Fans of Pokémon Go are singing praises of the game, not just because it’s a childhood dream-come-true, but also because of its stand on the idea of gender.
If you haven’t started on this new ‘augmented reality’ smartphone game that’s taking the world by storm, here’s what happens when you register for a new user account.
First, you need to choose your avatar, and instead of asking you to choose ‘male’ or ‘female,’ the game asks for your ‘style’ instead.
This may seem like a small thing, or many people might have missed it, but for some individuals, it can be liberating.
Non-binary players do not have to worry about gender labels as they enter into the world of Pokémon.
Fans are showing their love and support for the move:
— Groovy Brooks (@BrooksTheAmazin) July 7, 2016
Oh hey shoutout to Pokemon Go for asking you to “choose a style” instead of “choose a gender”, that was cool.
— TOUCHGOAL (@imswordwitch) July 12, 2016
#PokemonGO has flexible gender expression and didn’t force me to misgender myself.
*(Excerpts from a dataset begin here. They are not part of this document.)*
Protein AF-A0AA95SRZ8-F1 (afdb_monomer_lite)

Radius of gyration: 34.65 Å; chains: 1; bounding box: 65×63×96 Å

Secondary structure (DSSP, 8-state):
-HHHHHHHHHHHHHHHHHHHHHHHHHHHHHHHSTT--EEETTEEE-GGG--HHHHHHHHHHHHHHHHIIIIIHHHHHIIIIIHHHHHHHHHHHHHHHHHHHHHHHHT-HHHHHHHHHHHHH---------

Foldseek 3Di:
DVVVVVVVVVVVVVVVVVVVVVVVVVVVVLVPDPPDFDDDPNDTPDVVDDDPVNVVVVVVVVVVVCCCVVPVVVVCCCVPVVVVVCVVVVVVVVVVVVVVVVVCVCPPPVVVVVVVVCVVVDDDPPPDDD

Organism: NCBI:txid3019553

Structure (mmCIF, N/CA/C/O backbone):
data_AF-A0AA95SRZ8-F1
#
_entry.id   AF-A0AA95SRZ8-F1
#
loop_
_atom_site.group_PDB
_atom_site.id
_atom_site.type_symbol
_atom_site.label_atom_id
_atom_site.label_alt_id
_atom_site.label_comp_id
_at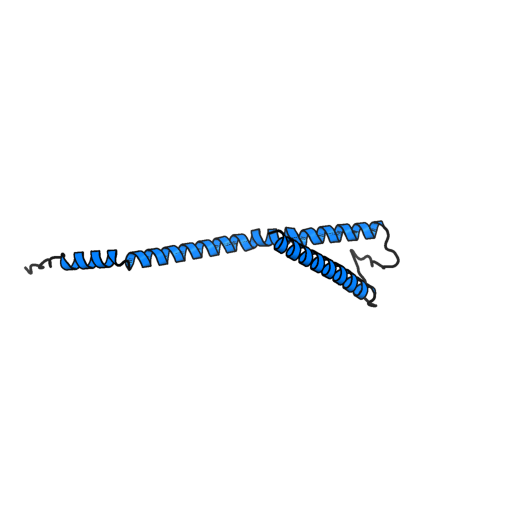om_site.label_asym_id
_atom_site.label_entity_id
_atom_site.label_seq_id
_atom_site.pdbx_PDB_ins_code
_atom_site.Cartn_x
_atom_site.Cartn_y
_atom_site.Cartn_z
_atom_site.occupancy
_atom_site.B_iso_or_equiv
_atom_site.auth_seq_id
_atom_site.auth_comp_id
_atom_site.auth_asym_id
_atom_site.auth_atom_id
_atom_site.pdbx_PDB_model_num
ATOM 1 N N . MET A 1 1 ? -8.121 -27.162 1.554 1.00 53.88 1 MET A N 1
ATOM 2 C CA . MET A 1 1 ? -6.963 -26.267 1.303 1.00 53.88 1 MET A CA 1
ATOM 3 C C . MET A 1 1 ? -6.224 -26.577 -0.004 1.00 53.88 1 MET A C 1
ATOM 5 O O . MET A 1 1 ? -6.018 -25.651 -0.774 1.00 53.88 1 MET A O 1
ATOM 9 N N . ARG A 1 2 ? -5.880 -27.843 -0.321 1.00 67.19 2 ARG A N 1
ATOM 10 C CA . ARG A 1 2 ? -5.139 -28.192 -1.560 1.00 67.19 2 ARG A CA 1
ATOM 11 C C . ARG A 1 2 ? -5.829 -27.765 -2.867 1.00 67.19 2 ARG A C 1
ATOM 13 O O . ARG A 1 2 ? -5.138 -27.407 -3.809 1.00 67.19 2 ARG A O 1
ATOM 20 N N . THR A 1 3 ? -7.160 -27.791 -2.934 1.00 81.00 3 THR A N 1
ATOM 21 C CA . THR A 1 3 ? -7.909 -27.480 -4.167 1.00 81.00 3 THR A CA 1
ATOM 22 C C . THR A 1 3 ? -8.025 -25.979 -4.415 1.00 81.00 3 THR A C 1
ATOM 24 O O . THR A 1 3 ? -7.687 -25.524 -5.498 1.00 81.00 3 THR A O 1
ATOM 27 N N . ALA A 1 4 ? -8.404 -25.198 -3.398 1.00 81.31 4 ALA A N 1
ATOM 28 C CA . ALA A 1 4 ? -8.487 -23.739 -3.504 1.00 81.31 4 ALA A CA 1
ATOM 29 C C . ALA A 1 4 ? -7.128 -23.110 -3.850 1.00 81.31 4 ALA A C 1
ATOM 31 O O . ALA A 1 4 ? -7.052 -22.275 -4.743 1.00 81.31 4 ALA A O 1
ATOM 32 N N . PHE A 1 5 ? -6.043 -23.578 -3.221 1.00 88.38 5 PHE A N 1
ATOM 33 C CA . PHE A 1 5 ? -4.692 -23.104 -3.529 1.00 88.38 5 PHE A CA 1
ATOM 34 C C . PHE A 1 5 ? -4.274 -23.420 -4.973 1.00 88.38 5 PHE A C 1
ATOM 36 O O . PHE A 1 5 ? -3.739 -22.558 -5.659 1.00 88.38 5 PHE A O 1
ATOM 43 N N . LYS A 1 6 ? -4.574 -24.629 -5.471 1.00 87.00 6 LYS A N 1
ATOM 44 C CA . LYS A 1 6 ? -4.301 -25.009 -6.867 1.00 87.00 6 LYS A CA 1
ATOM 45 C C . LYS A 1 6 ? -5.089 -24.164 -7.867 1.00 87.00 6 LYS A C 1
ATOM 47 O O . LYS A 1 6 ? -4.524 -23.766 -8.876 1.00 87.00 6 LYS A O 1
ATOM 52 N N . VAL A 1 7 ? -6.363 -23.885 -7.584 1.00 90.44 7 VAL A N 1
ATOM 53 C CA . VAL A 1 7 ? -7.208 -23.041 -8.446 1.00 90.44 7 VAL A CA 1
ATOM 54 C C . VAL A 1 7 ? -6.688 -21.608 -8.463 1.00 90.44 7 VAL A C 1
ATOM 56 O O . VAL A 1 7 ? -6.533 -21.035 -9.534 1.00 90.44 7 VAL A O 1
ATOM 59 N N . MET A 1 8 ? -6.350 -21.052 -7.299 1.00 87.25 8 MET A N 1
ATOM 60 C CA . MET A 1 8 ? -5.825 -19.692 -7.192 1.00 87.25 8 MET A CA 1
ATOM 61 C C . MET A 1 8 ? -4.463 -19.550 -7.889 1.00 87.25 8 MET A C 1
ATOM 63 O O . MET A 1 8 ? -4.236 -18.572 -8.597 1.00 87.25 8 MET A O 1
ATOM 67 N N . LEU A 1 9 ? -3.590 -20.557 -7.767 1.00 90.12 9 LEU A N 1
ATOM 68 C CA . LEU A 1 9 ? -2.305 -20.606 -8.466 1.00 90.12 9 LEU A CA 1
ATOM 69 C C . LEU A 1 9 ? -2.497 -20.728 -9.980 1.00 90.12 9 LEU A C 1
ATOM 71 O O . LEU A 1 9 ? -1.880 -19.977 -10.727 1.00 90.12 9 LEU A O 1
ATOM 75 N N . ALA A 1 10 ? -3.379 -21.621 -10.437 1.00 91.62 10 ALA A N 1
ATOM 76 C CA . ALA A 1 10 ? -3.683 -21.770 -11.858 1.00 91.62 10 ALA A CA 1
ATOM 77 C C . ALA A 1 10 ? -4.230 -20.465 -12.453 1.00 91.62 10 ALA A C 1
ATOM 79 O O . ALA A 1 10 ? -3.785 -20.041 -13.515 1.00 91.62 10 ALA A O 1
ATOM 80 N N . PHE A 1 11 ? -5.135 -19.792 -11.742 1.00 91.25 11 PHE A N 1
ATOM 81 C CA . PHE A 1 11 ? -5.696 -18.517 -12.179 1.00 91.25 11 PHE A CA 1
ATOM 82 C C . PHE A 1 11 ? -4.636 -17.410 -12.217 1.00 91.25 11 PHE A C 1
ATOM 84 O O . PHE A 1 11 ? -4.566 -16.662 -13.188 1.00 91.25 11 PHE A O 1
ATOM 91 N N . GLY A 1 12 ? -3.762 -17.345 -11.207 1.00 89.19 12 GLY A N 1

So it’s ahead of most higher ed job apps I’ve filled out.
— Jesseanne Pope (@gleefullyhello) July 12, 2016
Honestly #PokemonGO asks for your style opposed to your gender and I think that’s just great tbh
— Austin Wilmot (@Mumanji) July 7, 2016
‘As societies are continuing to evolve and recognise diversity in fellow human beings, so too should games as they are a reflection of society,’ says an online petition that had asked Pokémon Go creators to drop the ‘girl or boy’ question for the game.
‘After all, Pokémon themselves have three genders (Male, Female, and Genderless),’ the petition adds. ‘So why can’t trainers?’
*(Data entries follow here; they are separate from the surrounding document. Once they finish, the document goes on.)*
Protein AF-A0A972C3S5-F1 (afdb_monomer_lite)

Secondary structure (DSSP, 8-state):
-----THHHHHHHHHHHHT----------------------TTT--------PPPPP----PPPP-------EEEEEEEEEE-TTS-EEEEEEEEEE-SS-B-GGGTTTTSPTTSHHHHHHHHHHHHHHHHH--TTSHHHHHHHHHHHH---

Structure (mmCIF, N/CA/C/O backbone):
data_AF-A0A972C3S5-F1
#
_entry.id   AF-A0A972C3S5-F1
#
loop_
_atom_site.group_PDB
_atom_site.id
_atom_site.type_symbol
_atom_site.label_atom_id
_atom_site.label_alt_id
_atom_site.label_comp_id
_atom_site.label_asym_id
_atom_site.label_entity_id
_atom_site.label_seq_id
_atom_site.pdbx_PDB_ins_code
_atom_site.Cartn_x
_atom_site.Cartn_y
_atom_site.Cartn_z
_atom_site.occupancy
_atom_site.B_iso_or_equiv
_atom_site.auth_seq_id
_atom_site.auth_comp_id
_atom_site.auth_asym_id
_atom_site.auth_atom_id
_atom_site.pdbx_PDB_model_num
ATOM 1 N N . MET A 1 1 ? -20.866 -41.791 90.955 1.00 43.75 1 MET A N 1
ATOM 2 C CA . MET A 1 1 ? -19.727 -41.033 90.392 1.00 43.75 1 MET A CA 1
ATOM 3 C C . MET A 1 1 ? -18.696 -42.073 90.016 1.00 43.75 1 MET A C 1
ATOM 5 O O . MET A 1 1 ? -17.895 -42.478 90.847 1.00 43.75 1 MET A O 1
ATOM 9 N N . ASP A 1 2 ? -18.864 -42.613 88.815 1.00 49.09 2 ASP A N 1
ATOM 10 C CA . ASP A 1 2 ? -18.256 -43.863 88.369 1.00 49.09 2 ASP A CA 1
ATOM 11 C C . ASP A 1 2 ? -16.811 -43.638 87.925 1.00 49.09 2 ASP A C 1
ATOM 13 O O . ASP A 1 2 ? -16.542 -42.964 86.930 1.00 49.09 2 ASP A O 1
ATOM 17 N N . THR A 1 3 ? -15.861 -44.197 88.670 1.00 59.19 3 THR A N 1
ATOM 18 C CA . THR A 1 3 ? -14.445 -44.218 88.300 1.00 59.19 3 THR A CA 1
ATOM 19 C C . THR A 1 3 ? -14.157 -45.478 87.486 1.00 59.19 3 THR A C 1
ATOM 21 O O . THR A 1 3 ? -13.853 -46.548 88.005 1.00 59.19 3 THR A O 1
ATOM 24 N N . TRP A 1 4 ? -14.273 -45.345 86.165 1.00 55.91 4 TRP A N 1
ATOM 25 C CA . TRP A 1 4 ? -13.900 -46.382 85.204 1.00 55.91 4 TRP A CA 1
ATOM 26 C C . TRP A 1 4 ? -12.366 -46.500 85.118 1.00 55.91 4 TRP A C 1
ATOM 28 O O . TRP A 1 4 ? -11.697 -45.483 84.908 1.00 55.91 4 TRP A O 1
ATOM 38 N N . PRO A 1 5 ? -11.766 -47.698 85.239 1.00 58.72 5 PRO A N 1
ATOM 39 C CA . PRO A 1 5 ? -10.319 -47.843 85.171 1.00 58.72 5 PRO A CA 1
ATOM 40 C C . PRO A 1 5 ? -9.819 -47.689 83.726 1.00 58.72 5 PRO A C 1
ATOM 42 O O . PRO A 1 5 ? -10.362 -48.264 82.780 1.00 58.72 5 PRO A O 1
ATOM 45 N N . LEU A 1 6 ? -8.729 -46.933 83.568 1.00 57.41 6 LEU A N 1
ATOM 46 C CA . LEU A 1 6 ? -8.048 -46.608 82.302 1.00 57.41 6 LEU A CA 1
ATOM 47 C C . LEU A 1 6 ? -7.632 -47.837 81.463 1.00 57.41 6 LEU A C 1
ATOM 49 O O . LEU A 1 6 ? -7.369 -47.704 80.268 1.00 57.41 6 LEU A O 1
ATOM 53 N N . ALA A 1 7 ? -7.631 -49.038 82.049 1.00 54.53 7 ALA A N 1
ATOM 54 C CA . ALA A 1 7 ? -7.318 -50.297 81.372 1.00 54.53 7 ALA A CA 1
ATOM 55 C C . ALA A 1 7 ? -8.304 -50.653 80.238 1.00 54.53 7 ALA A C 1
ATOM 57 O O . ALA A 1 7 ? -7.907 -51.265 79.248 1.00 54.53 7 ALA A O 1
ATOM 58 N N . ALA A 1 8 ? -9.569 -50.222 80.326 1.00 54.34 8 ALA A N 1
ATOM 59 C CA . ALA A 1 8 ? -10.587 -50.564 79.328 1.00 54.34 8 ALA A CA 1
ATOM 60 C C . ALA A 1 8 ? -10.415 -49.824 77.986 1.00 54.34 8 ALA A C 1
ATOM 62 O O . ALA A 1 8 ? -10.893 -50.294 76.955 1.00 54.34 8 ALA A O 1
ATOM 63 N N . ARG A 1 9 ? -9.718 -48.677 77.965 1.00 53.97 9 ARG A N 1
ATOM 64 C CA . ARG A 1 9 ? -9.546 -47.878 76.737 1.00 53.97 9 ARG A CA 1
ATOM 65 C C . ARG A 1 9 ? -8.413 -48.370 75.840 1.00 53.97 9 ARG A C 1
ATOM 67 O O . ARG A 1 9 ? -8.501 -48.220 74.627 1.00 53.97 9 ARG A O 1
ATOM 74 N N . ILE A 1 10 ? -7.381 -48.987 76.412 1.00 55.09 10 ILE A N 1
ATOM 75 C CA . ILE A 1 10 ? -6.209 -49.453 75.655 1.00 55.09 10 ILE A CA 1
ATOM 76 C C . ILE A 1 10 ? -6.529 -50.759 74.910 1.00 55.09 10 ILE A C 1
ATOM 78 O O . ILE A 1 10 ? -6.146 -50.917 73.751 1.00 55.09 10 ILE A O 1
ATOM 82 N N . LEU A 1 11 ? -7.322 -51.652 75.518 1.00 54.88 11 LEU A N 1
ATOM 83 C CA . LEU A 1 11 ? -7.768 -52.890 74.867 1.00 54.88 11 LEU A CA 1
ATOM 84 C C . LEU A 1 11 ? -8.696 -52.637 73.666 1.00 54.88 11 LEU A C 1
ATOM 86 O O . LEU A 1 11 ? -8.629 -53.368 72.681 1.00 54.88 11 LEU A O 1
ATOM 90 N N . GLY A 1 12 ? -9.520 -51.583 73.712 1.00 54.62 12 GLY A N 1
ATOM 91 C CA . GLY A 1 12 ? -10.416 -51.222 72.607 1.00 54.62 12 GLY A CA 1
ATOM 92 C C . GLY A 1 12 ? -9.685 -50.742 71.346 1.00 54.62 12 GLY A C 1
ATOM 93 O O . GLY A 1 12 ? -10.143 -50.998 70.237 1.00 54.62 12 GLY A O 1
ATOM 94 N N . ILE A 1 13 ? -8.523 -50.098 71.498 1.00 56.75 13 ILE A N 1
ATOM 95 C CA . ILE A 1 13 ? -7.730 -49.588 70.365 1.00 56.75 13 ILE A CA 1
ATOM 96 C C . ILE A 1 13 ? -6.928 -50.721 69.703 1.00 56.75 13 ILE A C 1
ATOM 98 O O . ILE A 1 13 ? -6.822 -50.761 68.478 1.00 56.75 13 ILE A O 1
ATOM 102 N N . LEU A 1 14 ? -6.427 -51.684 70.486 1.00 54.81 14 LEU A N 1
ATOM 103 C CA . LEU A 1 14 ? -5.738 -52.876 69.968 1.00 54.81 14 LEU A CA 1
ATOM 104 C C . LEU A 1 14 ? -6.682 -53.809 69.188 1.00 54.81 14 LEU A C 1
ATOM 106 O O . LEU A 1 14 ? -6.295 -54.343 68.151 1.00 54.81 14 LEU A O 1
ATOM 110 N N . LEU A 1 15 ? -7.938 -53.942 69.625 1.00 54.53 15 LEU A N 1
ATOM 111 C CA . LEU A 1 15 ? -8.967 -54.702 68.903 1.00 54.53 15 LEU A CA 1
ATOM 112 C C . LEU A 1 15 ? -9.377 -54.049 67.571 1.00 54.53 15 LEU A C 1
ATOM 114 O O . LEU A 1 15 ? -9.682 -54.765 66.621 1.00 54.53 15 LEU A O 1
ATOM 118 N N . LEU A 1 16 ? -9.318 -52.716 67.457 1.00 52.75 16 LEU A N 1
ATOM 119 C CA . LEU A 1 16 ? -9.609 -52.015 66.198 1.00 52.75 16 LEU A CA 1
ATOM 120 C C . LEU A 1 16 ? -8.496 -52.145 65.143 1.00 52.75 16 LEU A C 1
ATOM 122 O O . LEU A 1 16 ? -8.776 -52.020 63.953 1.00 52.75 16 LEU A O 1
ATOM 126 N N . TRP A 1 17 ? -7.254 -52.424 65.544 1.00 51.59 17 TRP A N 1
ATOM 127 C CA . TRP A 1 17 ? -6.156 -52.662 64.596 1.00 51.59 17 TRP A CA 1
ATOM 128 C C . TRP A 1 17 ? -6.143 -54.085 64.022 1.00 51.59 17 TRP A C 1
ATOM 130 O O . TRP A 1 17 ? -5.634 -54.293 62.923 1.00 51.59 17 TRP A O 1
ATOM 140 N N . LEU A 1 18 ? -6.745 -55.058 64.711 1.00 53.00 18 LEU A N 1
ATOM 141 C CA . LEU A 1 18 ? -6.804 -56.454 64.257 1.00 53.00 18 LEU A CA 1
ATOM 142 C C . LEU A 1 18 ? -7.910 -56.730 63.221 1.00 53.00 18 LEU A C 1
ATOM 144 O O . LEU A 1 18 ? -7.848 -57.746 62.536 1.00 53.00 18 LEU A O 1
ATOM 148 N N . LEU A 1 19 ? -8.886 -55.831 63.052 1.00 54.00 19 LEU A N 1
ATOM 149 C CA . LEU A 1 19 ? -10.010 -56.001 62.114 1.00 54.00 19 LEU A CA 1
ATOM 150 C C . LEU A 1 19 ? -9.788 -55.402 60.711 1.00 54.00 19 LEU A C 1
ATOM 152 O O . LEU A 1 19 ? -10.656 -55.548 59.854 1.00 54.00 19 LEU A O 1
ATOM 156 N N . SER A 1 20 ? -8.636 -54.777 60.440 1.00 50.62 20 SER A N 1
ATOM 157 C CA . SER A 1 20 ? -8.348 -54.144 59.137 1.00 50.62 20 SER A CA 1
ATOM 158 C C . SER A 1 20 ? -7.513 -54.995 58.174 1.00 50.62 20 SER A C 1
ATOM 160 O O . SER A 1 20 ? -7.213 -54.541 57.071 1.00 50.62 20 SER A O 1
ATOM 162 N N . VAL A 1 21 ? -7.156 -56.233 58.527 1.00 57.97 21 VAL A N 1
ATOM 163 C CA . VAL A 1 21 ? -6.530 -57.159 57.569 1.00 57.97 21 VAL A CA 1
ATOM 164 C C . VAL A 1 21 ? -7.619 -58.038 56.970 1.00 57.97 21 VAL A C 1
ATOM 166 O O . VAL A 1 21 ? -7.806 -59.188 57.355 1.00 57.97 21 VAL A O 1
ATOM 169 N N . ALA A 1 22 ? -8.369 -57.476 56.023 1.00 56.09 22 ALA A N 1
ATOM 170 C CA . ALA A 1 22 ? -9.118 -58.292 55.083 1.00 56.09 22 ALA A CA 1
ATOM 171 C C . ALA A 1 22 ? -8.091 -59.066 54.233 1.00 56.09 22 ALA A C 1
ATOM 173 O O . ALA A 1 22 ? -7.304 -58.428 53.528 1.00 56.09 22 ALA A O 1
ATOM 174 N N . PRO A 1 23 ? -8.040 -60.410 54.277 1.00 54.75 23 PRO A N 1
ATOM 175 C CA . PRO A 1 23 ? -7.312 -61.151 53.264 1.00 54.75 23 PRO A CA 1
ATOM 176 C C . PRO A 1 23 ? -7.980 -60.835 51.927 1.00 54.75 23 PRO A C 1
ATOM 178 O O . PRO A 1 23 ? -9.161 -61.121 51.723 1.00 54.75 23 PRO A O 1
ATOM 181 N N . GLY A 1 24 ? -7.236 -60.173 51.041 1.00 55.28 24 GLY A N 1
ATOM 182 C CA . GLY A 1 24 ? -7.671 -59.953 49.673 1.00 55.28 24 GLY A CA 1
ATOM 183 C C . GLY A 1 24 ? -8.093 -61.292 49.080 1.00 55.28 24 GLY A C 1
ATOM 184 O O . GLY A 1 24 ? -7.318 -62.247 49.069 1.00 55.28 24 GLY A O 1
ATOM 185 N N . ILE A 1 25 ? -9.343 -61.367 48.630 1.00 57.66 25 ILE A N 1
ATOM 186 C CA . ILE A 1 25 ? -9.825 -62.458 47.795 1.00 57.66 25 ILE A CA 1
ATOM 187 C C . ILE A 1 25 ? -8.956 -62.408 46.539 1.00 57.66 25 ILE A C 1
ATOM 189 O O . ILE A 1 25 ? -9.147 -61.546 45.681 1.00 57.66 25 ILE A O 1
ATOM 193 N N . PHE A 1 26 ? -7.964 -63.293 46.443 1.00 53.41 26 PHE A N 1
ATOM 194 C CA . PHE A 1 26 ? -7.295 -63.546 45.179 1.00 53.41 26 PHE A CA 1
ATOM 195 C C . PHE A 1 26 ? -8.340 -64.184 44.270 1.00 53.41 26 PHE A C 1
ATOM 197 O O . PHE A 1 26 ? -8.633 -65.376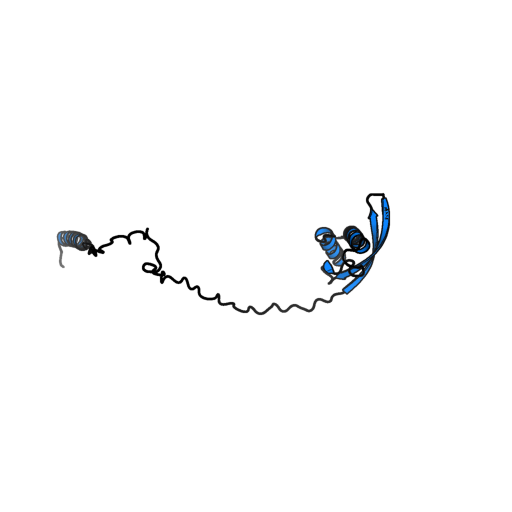 44.362 1.00 53.41 26 PHE A O 1
ATOM 204 N N . ALA A 1 27 ? -8.952 -63.369 43.414 1.00 53.75 27 ALA A N 1
ATOM 205 C CA . ALA A 1 27 ? -9.580 -63.881 42.218 1.00 53.75 27 ALA A CA 1
ATOM 206 C C . ALA A 1 27 ? -8.476 -64.612 41.444 1.00 53.75 27 ALA A C 1
ATOM 208 O O . ALA A 1 27 ? -7.565 -63.980 40.912 1.00 53.75 27 ALA A O 1
ATOM 209 N N . SER A 1 28 ? -8.528 -65.945 41.432 1.00 53.31 28 SER A N 1
ATOM 210 C CA . SER A 1 28 ? -7.757 -66.745 40.488 1.00 53.31 28 SER A CA 1
ATOM 211 C C . SER A 1 28 ? -8.355 -66.495 39.106 1.00 53.31 28 SER A C 1
ATOM 213 O O . SER A 1 28 ? -9.181 -67.260 38.608 1.00 53.31 28 SER A O 1
ATOM 215 N N . ALA A 1 29 ? -8.003 -65.358 38.507 1.00 55.72 29 ALA A N 1
ATOM 216 C CA . ALA A 1 29 ? -8.002 -65.261 37.068 1.00 55.72 29 ALA A CA 1
ATOM 217 C C . ALA A 1 29 ? -6.945 -66.269 36.619 1.00 55.72 29 ALA A C 1
ATOM 219 O O . ALA A 1 29 ? -5.759 -66.103 36.902 1.00 55.72 29 ALA A O 1
ATOM 220 N N . ASN A 1 30 ? -7.376 -67.343 35.958 1.00 55.66 30 ASN A N 1
ATOM 221 C CA . ASN A 1 30 ? -6.490 -68.108 35.093 1.00 55.66 30 ASN A CA 1
ATOM 222 C C . ASN A 1 30 ? -6.065 -67.175 33.945 1.00 55.66 30 ASN A C 1
ATOM 224 O O . ASN A 1 30 ? -6.531 -67.316 32.817 1.00 55.66 30 ASN A O 1
ATOM 228 N N . ASP A 1 31 ? -5.201 -66.204 34.240 1.00 54.09 31 ASP A N 1
ATOM 229 C CA . ASP A 1 31 ? -4.490 -65.388 33.269 1.00 54.09 31 ASP A CA 1
ATOM 230 C C . ASP A 1 31 ? -3.434 -66.287 32.634 1.00 54.09 31 ASP A C 1
ATOM 232 O O . ASP A 1 31 ? -2.239 -66.233 32.920 1.00 54.09 31 ASP A O 1
ATOM 236 N N . THR A 1 32 ? -3.893 -67.159 31.741 1.00 60.16 32 THR A N 1
ATOM 237 C CA . THR A 1 32 ? -3.030 -67.511 30.624 1.00 60.16 32 THR A CA 1
ATOM 238 C C . THR A 1 32 ? -3.028 -66.271 29.737 1.00 60.16 32 THR A C 1
ATOM 240 O O . THR A 1 32 ? -4.076 -65.950 29.169 1.00 60.16 32 THR A O 1
ATOM 243 N N . PRO A 1 33 ? -1.908 -65.526 29.636 1.00 61.44 33 PRO A N 1
ATOM 244 C CA . PRO A 1 33 ? -1.846 -64.404 28.716 1.00 61.44 33 PRO A CA 1
ATOM 245 C C . PRO A 1 33 ? -2.216 -64.932 27.328 1.00 61.44 33 PRO A C 1
ATOM 247 O O . PRO A 1 33 ? -1.779 -66.037 26.978 1.00 61.44 33 PRO A O 1
ATOM 250 N N . PRO A 1 34 ? -3.028 -64.199 26.545 1.00 63.97 34 PRO A N 1
ATOM 251 C CA . PRO A 1 34 ? -3.422 -64.654 25.224 1.00 63.97 34 PRO A CA 1
ATOM 252 C C . PRO A 1 34 ? -2.149 -64.976 24.447 1.00 63.97 34 PRO A C 1
ATOM 254 O O . PRO A 1 34 ? -1.311 -64.103 24.202 1.00 63.97 34 PRO A O 1
ATOM 257 N N . LYS A 1 35 ? -1.958 -66.264 24.141 1.00 68.75 35 LYS A N 1
ATOM 258 C CA . LYS A 1 35 ? -0.773 -66.742 23.435 1.00 68.75 35 LYS A CA 1
ATOM 259 C C . LYS A 1 35 ? -0.690 -65.950 22.138 1.00 68.75 35 LYS A C 1
ATOM 261 O O . LYS A 1 35 ? -1.635 -65.970 21.351 1.00 68.75 35 LYS A O 1
ATOM 266 N N . ARG A 1 36 ? 0.418 -65.222 21.945 1.00 68.56 36 ARG A N 1
ATOM 267 C CA . ARG A 1 36 ? 0.655 -64.412 20.745 1.00 68.56 36 ARG A CA 1
ATOM 268 C C . ARG A 1 36 ? 0.355 -65.277 19.527 1.00 68.56 36 ARG A C 1
ATOM 270 O O . ARG A 1 36 ? 0.991 -66.313 19.347 1.00 68.56 36 ARG A O 1
ATOM 277 N N . GLN A 1 37 ? -0.617 -64.867 18.722 1.00 67.06 37 GLN A N 1
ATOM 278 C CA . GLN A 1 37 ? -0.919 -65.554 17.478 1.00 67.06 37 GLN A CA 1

Clearly, the request has been taken seriously and implemented.
Last month, creators of The Sims announced that the game has removed all gender barriers.
New players now have no gender limits when customising their characters.
In a statement, the roleplaying game’s company EA said they wanted to ‘make sure players can create characters they can identify with or relate to through powerful tools that give them influence over a Sims’ gender, age, ethnicity, body type and more.’
The update was worked on for over a year, with EA having consults with LGBTI organisation GLAAD to ensure that it’s doing the right thing for the LGBTI community.
‘Female Sims can wear sharp men’s suits like Ellen DeGeneres, and male Sims can wear heels like Prince,’ commented Rachel Franklin, the executive producer of The Sims.